Vera Wang

NEW YORK, September 14, 2006
By Nicole Phelps
Today's lovely Vera Wang show made it clear why Kohl's courted the designer for two years and why she's poised to succeed in translating her vision to the moderate-priced clothes she'll design for its hundreds of department stores. Over the last few seasons Wang has expertly refined her signatures. You know a Vera jacket when you see it: the subtle sheen of the silk faille; the short, elbow-length sleeves; the blossoming volume below the bust; the rosette attached with offhand insouciance. She's a brand where other designers are collections of borrowed ideas.

That's not to say that she didn't evolve for spring. There was a new balletic quality to the clothes that went beyond the pink rehearsal bar at the entrance to the runway.

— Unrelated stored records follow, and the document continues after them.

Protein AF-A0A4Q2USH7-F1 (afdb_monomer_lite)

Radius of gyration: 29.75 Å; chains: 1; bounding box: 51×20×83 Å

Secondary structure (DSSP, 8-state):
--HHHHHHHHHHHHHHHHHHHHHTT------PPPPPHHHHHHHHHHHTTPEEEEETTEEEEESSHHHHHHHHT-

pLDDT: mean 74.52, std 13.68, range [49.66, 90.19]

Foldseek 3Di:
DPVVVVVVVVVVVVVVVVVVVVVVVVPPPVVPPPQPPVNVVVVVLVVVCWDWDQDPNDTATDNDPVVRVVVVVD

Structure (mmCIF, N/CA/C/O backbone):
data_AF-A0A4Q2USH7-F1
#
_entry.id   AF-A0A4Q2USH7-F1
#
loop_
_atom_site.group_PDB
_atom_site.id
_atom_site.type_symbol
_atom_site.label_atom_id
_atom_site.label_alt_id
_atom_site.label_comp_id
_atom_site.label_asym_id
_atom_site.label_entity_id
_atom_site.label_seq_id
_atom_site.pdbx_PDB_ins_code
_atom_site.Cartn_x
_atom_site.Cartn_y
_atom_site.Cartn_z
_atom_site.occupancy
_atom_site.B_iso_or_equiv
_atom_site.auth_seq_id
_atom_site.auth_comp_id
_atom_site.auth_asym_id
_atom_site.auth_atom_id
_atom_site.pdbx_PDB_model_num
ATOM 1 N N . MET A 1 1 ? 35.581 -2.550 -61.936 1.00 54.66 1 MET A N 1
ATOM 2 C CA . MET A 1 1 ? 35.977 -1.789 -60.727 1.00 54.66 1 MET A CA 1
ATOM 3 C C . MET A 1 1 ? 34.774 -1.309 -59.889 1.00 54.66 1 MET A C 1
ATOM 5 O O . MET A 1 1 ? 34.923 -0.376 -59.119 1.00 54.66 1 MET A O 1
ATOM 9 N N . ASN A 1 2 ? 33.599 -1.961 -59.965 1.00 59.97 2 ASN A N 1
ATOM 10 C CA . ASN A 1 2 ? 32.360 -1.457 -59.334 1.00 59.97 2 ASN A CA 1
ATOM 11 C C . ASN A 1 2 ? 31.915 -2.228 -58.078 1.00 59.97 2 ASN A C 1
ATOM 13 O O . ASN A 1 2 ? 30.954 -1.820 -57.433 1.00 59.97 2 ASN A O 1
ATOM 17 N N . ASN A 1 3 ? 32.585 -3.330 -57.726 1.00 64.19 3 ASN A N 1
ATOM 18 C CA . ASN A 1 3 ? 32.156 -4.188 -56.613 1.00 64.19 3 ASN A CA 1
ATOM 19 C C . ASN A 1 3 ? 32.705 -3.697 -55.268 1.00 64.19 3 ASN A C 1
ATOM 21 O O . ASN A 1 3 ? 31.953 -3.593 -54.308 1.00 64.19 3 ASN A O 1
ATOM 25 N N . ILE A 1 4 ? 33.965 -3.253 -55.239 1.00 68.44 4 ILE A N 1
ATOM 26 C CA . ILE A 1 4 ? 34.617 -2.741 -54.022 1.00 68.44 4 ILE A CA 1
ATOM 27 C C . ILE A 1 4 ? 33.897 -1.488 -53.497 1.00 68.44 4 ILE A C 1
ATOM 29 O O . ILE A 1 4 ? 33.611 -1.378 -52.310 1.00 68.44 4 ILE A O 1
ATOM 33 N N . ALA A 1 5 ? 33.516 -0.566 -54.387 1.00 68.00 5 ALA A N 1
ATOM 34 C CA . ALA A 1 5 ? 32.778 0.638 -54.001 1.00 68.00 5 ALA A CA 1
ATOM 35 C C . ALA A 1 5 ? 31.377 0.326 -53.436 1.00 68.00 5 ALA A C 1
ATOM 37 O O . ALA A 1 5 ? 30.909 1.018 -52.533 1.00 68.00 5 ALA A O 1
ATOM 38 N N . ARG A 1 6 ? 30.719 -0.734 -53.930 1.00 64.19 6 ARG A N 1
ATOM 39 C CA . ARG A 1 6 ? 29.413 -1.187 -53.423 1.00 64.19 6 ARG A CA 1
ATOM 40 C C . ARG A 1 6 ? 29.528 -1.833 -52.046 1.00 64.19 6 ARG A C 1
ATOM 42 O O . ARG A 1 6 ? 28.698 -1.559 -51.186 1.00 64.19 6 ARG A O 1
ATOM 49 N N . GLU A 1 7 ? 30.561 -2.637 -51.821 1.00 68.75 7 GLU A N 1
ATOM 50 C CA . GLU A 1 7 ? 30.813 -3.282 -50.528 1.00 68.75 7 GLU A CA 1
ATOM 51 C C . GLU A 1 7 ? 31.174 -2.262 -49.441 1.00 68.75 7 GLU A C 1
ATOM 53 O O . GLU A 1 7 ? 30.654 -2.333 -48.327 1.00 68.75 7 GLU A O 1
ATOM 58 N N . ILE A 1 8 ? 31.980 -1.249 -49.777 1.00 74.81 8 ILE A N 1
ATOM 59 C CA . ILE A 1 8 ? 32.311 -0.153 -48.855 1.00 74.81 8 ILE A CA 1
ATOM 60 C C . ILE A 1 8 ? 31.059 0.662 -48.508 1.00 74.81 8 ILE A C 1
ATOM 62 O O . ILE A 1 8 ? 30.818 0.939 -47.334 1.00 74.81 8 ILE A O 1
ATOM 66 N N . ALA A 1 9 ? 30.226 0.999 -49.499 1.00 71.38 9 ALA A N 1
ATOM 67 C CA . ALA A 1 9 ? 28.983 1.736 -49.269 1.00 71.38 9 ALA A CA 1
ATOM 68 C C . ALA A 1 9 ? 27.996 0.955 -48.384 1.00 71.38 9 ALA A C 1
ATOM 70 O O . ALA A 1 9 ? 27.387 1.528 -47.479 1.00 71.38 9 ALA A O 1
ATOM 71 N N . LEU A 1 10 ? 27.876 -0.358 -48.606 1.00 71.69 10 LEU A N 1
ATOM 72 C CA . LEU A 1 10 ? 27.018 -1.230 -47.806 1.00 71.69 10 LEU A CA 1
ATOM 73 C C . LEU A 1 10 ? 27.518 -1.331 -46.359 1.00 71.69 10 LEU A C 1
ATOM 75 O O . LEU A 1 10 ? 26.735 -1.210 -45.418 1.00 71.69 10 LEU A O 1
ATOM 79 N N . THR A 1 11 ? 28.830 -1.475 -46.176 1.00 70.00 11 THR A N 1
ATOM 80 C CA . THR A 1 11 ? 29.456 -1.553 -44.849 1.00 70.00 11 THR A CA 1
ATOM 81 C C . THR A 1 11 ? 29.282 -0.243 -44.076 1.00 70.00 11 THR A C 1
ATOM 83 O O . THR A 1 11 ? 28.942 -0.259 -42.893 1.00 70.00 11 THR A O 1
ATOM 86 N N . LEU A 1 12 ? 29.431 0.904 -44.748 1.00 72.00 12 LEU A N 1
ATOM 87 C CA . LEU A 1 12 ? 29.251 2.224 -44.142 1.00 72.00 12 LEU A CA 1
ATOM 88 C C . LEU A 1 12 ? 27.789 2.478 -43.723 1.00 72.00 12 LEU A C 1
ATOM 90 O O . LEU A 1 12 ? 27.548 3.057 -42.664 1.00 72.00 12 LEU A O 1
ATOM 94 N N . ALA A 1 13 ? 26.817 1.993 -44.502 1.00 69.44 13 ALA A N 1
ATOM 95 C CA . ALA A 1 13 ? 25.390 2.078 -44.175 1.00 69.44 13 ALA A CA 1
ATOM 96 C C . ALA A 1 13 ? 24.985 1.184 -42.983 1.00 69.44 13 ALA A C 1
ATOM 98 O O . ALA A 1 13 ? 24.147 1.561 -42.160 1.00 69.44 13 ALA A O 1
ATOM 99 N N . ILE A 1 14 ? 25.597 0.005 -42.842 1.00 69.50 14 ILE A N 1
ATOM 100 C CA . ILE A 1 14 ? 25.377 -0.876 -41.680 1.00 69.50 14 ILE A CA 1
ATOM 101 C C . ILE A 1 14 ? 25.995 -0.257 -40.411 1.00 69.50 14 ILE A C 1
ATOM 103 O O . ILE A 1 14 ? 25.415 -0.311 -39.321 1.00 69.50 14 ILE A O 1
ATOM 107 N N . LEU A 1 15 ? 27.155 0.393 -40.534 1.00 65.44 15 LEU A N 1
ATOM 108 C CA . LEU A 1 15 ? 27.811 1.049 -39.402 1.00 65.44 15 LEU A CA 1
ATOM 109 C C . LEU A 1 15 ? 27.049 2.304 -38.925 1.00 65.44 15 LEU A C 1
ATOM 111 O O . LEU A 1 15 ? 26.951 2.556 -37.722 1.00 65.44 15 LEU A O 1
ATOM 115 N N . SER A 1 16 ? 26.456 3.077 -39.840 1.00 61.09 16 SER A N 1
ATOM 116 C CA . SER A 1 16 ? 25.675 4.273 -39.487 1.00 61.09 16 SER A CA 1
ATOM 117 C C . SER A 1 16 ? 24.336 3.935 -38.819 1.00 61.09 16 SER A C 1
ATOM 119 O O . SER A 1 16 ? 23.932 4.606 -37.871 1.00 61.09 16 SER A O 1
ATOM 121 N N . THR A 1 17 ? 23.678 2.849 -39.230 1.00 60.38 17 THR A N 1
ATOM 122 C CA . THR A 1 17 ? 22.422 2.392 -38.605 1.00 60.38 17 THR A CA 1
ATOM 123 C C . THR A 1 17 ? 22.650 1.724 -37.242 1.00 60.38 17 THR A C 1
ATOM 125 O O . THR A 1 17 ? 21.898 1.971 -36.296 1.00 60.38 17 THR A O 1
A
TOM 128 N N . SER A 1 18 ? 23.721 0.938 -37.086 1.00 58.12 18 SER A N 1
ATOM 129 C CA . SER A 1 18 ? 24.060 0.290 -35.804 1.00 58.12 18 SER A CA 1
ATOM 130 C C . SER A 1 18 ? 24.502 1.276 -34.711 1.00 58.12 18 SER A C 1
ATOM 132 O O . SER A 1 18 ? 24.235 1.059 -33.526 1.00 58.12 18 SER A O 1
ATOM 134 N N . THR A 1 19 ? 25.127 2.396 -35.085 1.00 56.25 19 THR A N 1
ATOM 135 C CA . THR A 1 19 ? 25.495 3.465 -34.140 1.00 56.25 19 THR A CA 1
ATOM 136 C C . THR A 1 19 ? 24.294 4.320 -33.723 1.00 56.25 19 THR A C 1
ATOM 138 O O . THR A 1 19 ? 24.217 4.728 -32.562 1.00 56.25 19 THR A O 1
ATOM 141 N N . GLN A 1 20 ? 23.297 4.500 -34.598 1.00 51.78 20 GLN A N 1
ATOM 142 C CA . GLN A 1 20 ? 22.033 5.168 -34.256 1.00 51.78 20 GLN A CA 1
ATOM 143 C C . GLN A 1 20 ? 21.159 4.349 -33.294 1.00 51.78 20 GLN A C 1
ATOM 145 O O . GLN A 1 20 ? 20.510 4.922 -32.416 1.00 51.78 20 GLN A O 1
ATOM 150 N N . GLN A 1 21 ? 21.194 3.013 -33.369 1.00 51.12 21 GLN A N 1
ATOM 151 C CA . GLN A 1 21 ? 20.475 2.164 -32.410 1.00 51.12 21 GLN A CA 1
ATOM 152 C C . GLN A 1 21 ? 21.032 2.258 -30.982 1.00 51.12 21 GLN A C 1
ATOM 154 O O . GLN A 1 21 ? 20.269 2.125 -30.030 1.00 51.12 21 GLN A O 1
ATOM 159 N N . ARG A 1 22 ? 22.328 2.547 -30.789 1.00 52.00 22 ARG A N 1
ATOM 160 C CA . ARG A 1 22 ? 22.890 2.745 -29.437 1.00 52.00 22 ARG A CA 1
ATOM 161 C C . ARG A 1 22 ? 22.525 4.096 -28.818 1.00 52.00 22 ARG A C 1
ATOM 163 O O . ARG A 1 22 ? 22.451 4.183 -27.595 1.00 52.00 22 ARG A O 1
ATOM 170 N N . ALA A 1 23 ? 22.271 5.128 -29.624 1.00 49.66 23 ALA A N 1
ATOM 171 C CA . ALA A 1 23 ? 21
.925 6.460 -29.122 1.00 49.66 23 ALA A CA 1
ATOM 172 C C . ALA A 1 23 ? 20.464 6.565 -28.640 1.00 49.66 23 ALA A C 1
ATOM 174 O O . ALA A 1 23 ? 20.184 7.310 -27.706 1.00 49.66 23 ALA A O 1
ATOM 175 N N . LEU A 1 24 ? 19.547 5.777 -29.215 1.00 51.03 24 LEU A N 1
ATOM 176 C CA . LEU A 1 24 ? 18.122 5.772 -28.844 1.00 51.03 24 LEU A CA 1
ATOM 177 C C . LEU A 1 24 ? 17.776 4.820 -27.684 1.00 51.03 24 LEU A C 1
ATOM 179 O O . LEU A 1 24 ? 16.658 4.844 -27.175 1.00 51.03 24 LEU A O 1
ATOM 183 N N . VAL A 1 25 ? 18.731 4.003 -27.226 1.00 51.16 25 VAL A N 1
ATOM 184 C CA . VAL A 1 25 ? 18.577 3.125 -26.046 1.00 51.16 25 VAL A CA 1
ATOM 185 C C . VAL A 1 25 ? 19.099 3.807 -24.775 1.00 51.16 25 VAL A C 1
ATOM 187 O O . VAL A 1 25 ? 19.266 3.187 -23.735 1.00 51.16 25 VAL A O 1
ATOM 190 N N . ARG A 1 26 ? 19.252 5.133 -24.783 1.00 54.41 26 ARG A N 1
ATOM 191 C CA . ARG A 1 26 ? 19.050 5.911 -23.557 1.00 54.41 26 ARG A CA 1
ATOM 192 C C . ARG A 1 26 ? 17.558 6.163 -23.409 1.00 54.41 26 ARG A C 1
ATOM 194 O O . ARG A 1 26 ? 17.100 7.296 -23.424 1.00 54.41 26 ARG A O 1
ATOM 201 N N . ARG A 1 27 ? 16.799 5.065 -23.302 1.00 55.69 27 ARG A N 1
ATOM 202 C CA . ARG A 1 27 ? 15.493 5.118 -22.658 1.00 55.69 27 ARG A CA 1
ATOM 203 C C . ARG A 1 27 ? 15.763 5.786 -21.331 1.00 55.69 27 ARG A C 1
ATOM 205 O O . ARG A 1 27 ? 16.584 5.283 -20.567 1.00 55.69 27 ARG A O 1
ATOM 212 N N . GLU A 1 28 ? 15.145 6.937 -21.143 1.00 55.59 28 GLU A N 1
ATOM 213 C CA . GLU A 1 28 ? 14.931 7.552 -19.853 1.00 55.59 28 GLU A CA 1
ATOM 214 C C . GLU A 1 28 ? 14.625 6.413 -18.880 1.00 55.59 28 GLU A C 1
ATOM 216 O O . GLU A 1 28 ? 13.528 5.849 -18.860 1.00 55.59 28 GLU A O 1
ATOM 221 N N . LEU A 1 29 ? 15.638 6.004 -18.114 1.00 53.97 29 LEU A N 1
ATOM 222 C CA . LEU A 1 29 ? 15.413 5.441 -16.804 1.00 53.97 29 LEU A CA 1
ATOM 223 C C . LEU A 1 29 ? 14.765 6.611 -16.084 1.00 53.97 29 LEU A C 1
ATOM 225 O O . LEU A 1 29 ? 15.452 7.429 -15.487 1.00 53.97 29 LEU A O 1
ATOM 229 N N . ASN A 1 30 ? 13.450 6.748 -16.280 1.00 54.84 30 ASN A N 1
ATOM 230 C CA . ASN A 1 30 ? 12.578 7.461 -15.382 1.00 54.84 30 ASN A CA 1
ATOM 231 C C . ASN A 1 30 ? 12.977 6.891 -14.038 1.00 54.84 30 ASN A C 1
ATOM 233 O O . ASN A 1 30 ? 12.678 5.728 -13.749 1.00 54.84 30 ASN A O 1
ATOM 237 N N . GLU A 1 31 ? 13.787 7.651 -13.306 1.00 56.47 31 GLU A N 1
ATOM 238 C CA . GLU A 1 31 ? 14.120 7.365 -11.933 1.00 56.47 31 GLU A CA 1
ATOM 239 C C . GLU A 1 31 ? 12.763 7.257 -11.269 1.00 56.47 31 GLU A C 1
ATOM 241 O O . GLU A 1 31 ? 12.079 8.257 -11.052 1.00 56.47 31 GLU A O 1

She played with transparency, a big spring motif, by encasing the lower half of a dress in a bubble of tulle, shrouding a sequined camisole with net, and showing cropped chiffon pants under tunics. She also worked layers, tweaking, for instance, dressed-up gold brocade by tossing a black cotton chemise over it.

But what was really interesting was the way she brought her own simple style of dressing to bear on the proceedings. Wang loves a legging and a big sweater. Today she showed fine-gauge cardigans covetable in their cool simplicity and skinny pants that added a casual element the collection formerly lacked. Practice for the Very Vera line that hits Kohl's a year from now? Yes or no, it all looked beautiful.